What are the subtypes of prostatitis?

  Prostatitis is divided into four types: Type I: The equivalent of ABP in the traditional classification, with an acute onset of febrile illness, persistent and marked lower urinary tract infection, elevated white blood cell count in the urine, and positive bacterial cultures in the blood or/and urine.  Type II: Equivalent to CBP in the traditional classification method. accounts for about 5-8% of chronic prostatitis.
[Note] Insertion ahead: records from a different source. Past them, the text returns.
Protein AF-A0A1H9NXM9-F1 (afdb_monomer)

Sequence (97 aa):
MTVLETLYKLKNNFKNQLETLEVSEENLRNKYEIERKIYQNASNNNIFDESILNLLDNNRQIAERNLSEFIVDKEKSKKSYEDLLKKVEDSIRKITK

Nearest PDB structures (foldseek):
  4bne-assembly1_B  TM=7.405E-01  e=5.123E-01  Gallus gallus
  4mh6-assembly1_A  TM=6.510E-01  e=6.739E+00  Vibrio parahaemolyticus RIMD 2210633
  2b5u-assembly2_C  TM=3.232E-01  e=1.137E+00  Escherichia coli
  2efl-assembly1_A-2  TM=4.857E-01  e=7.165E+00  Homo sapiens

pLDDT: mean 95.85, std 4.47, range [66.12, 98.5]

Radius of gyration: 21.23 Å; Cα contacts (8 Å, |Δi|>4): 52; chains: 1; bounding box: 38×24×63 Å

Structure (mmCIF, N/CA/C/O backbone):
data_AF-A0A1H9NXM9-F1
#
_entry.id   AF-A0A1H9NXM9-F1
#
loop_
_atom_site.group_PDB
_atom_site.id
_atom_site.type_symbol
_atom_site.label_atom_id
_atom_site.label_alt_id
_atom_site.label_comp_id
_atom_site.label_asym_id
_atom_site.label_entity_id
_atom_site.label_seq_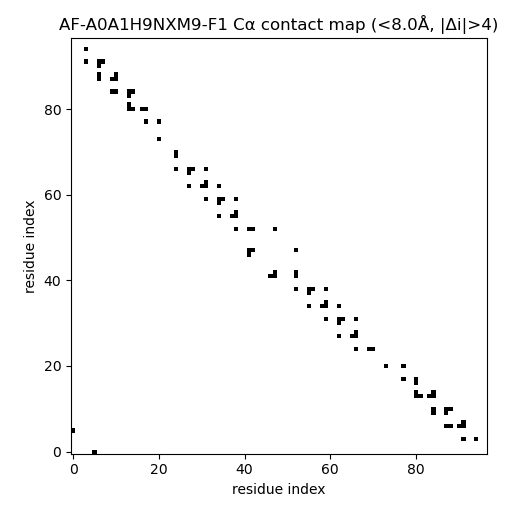id
_atom_site.pdbx_PDB_ins_code
_atom_site.Cartn_x
_atom_site.Cartn_y
_atom_site.Cartn_z
_atom_site.occupancy
_atom_site.B_iso_or_equiv
_atom_site.auth_seq_id
_atom_site.auth_comp_id
_atom_site.auth_asym_id
_atom_site.auth_atom_id
_atom_site.pdbx_PDB_model_num
ATOM 1 N N . MET A 1 1 ? -5.214 -15.181 30.171 1.00 66.12 1 MET A N 1
ATOM 2 C CA . MET A 1 1 ? -5.331 -14.061 29.218 1.00 66.12 1 MET A CA 1
ATOM 3 C C . MET A 1 1 ? -6.660 -13.378 29.472 1.00 66.12 1 MET A C 1
ATOM 5 O O . MET A 1 1 ? -7.675 -14.063 29.445 1.00 66.12 1 MET A O 1
ATOM 9 N N . THR A 1 2 ? -6.662 -12.091 29.806 1.00 91.88 2 THR A N 1
ATOM 10 C CA . THR A 1 2 ? -7.890 -11.335 30.097 1.00 91.88 2 THR A CA 1
ATOM 11 C C . THR A 1 2 ? -8.507 -10.762 28.818 1.00 91.88 2 THR A C 1
ATOM 13 O O . THR A 1 2 ? -7.853 -10.647 27.775 1.00 91.88 2 THR A O 1
ATOM 16 N N . VAL A 1 3 ? -9.784 -10.376 28.889 1.00 92.31 3 VAL A N 1
ATOM 17 C CA . VAL A 1 3 ? -10.465 -9.665 27.791 1.00 92.31 3 VAL A CA 1
ATOM 18 C C . VAL A 1 3 ? -9.710 -8.378 27.441 1.00 92.31 3 VAL A C 1
ATOM 20 O O . VAL A 1 3 ? -9.486 -8.089 26.268 1.00 92.31 3 VAL A O 1
ATOM 23 N N . LEU A 1 4 ? -9.235 -7.649 28.454 1.00 95.00 4 LEU A N 1
ATOM 24 C CA . LEU A 1 4 ? -8.488 -6.407 28.276 1.00 95.00 4 LEU A CA 1
ATOM 25 C C . LEU A 1 4 ? -7.135 -6.632 27.574 1.00 95.00 4 LEU A C 1
ATOM 27 O O . LEU A 1 4 ? -6.810 -5.915 26.630 1.00 95.00 4 LEU A O 1
ATOM 31 N N . GLU A 1 5 ? -6.380 -7.662 27.966 1.00 95.94 5 GLU A N 1
ATOM 32 C CA . GLU A 1 5 ? -5.135 -8.054 27.281 1.00 95.94 5 GLU A CA 1
ATOM 33 C C . GLU A 1 5 ? -5.376 -8.408 25.808 1.00 95.94 5 GLU A C 1
ATOM 35 O O . GLU A 1 5 ? -4.588 -8.039 24.935 1.00 95.94 5 GLU A O 1
ATOM 40 N N . THR A 1 6 ? -6.479 -9.103 25.521 1.00 96.50 6 THR A N 1
ATOM 41 C CA . THR A 1 6 ? -6.858 -9.480 24.153 1.00 96.50 6 THR A CA 1
ATOM 42 C C . THR A 1 6 ? -7.154 -8.244 23.302 1.00 96.50 6 THR A C 1
ATOM 44 O O . THR A 1 6 ? -6.669 -8.139 22.175 1.00 96.50 6 THR A O 1
ATOM 47 N N . LEU A 1 7 ? -7.879 -7.264 23.849 1.00 97.38 7 LEU A N 1
ATOM 48 C CA . LEU A 1 7 ? -8.175 -6.009 23.156 1.00 97.38 7 LEU A CA 1
ATOM 49 C C . LEU A 1 7 ? -6.914 -5.177 22.883 1.00 97.38 7 LEU A C 1
ATOM 51 O O . LEU A 1 7 ? -6.769 -4.643 21.785 1.00 97.38 7 LEU A O 1
ATOM 55 N N . TYR A 1 8 ? -5.969 -5.104 23.824 1.00 97.19 8 TYR A N 1
ATOM 56 C CA . TYR A 1 8 ? -4.695 -4.417 23.581 1.00 97.19 8 TYR A CA 1
ATOM 57 C C . TYR A 1 8 ? -3.861 -5.091 22.484 1.00 97.19 8 TYR A C 1
ATOM 59 O O . TYR A 1 8 ? -3.282 -4.397 21.647 1.00 97.19 8 TYR A O 1
ATOM 67 N N . LYS A 1 9 ? -3.841 -6.430 22.427 1.00 97.75 9 LYS A N 1
ATOM 68 C CA . LYS 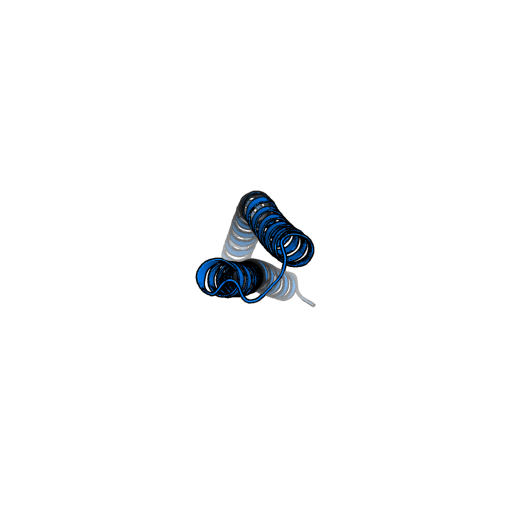A 1 9 ? -3.191 -7.160 21.325 1.00 97.75 9 LYS A CA 1
ATOM 69 C C . LYS A 1 9 ? -3.841 -6.849 19.979 1.00 97.75 9 LYS A C 1
ATOM 71 O O . LYS A 1 9 ? -3.130 -6.558 19.023 1.00 97.75 9 LYS A O 1
ATOM 76 N N . LEU A 1 10 ? -5.174 -6.851 19.908 1.00 97.44 10 LEU A N 1
ATOM 77 C CA . LEU A 1 10 ? -5.899 -6.490 18.685 1.00 97.44 10 LEU A CA 1
ATOM 78 C C . LEU A 1 10 ? -5.605 -5.050 18.251 1.00 97.44 10 LEU A C 1
ATOM 80 O O . LEU A 1 10 ? -5.324 -4.814 17.079 1.00 97.44 10 LEU A O 1
ATOM 84 N N . LYS A 1 11 ? -5.594 -4.103 19.196 1.00 97.94 11 LYS A N 1
ATOM 85 C CA . LYS A 1 11 ? -5.229 -2.705 18.940 1.00 97.94 11 LYS A CA 1
ATOM 86 C C . LYS A 1 11 ? -3.847 -2.595 18.292 1.00 97.94 11 LYS A C 1
ATOM 88 O O . LYS A 1 11 ? -3.704 -1.916 17.279 1.00 97.94 11 LYS A O 1
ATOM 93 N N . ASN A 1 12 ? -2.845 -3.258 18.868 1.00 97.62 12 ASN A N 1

There are recurrent lower urinary tract infections lasting more than 3 months, elevated white blood cell counts in EPS/semen/VB3, and positive bacterial culture results.  Type III: Chronic prostatitis/chronic pelvic pain syndrome (CP/CPPS), equivalent to CNP and PD in the traditional classification method, is the most common type of prostatitis, accounting for about 90% or more of chronic prostatitis.  The main manifestation is long-term, recurrent pain or discomfort in the pelvic region lasting more than 3 months, which can be accompanied by varying degrees of urinary symptoms and sexual dysfunction, seriously affecting the patient’s quality of life; negative EPS/semen/VB3 bacterial culture results.  According to the results of routine EPS/semen/VB3 microscopy, the type can be subdivided into two subtypes, IIIA (inflammatory CPPS) and IIIB (non-inflammatory CPPS): type IIIA patients have an elevated number of leukocytes in EPS/semen/VB3; type IIIB patients have leukocytes in EPS/semen/VB3 in the normal range. The two subtypes IIIA and IIIB each account for about 50% of the cases.  Type IV: Asymptomatic prostatitis (AIP). There are no subjective symptoms and evidence of inflammation is found only on examination of the prostate (EPS, semen, prostate tissue biopsy and pathology of prostatectomy specimens, etc.).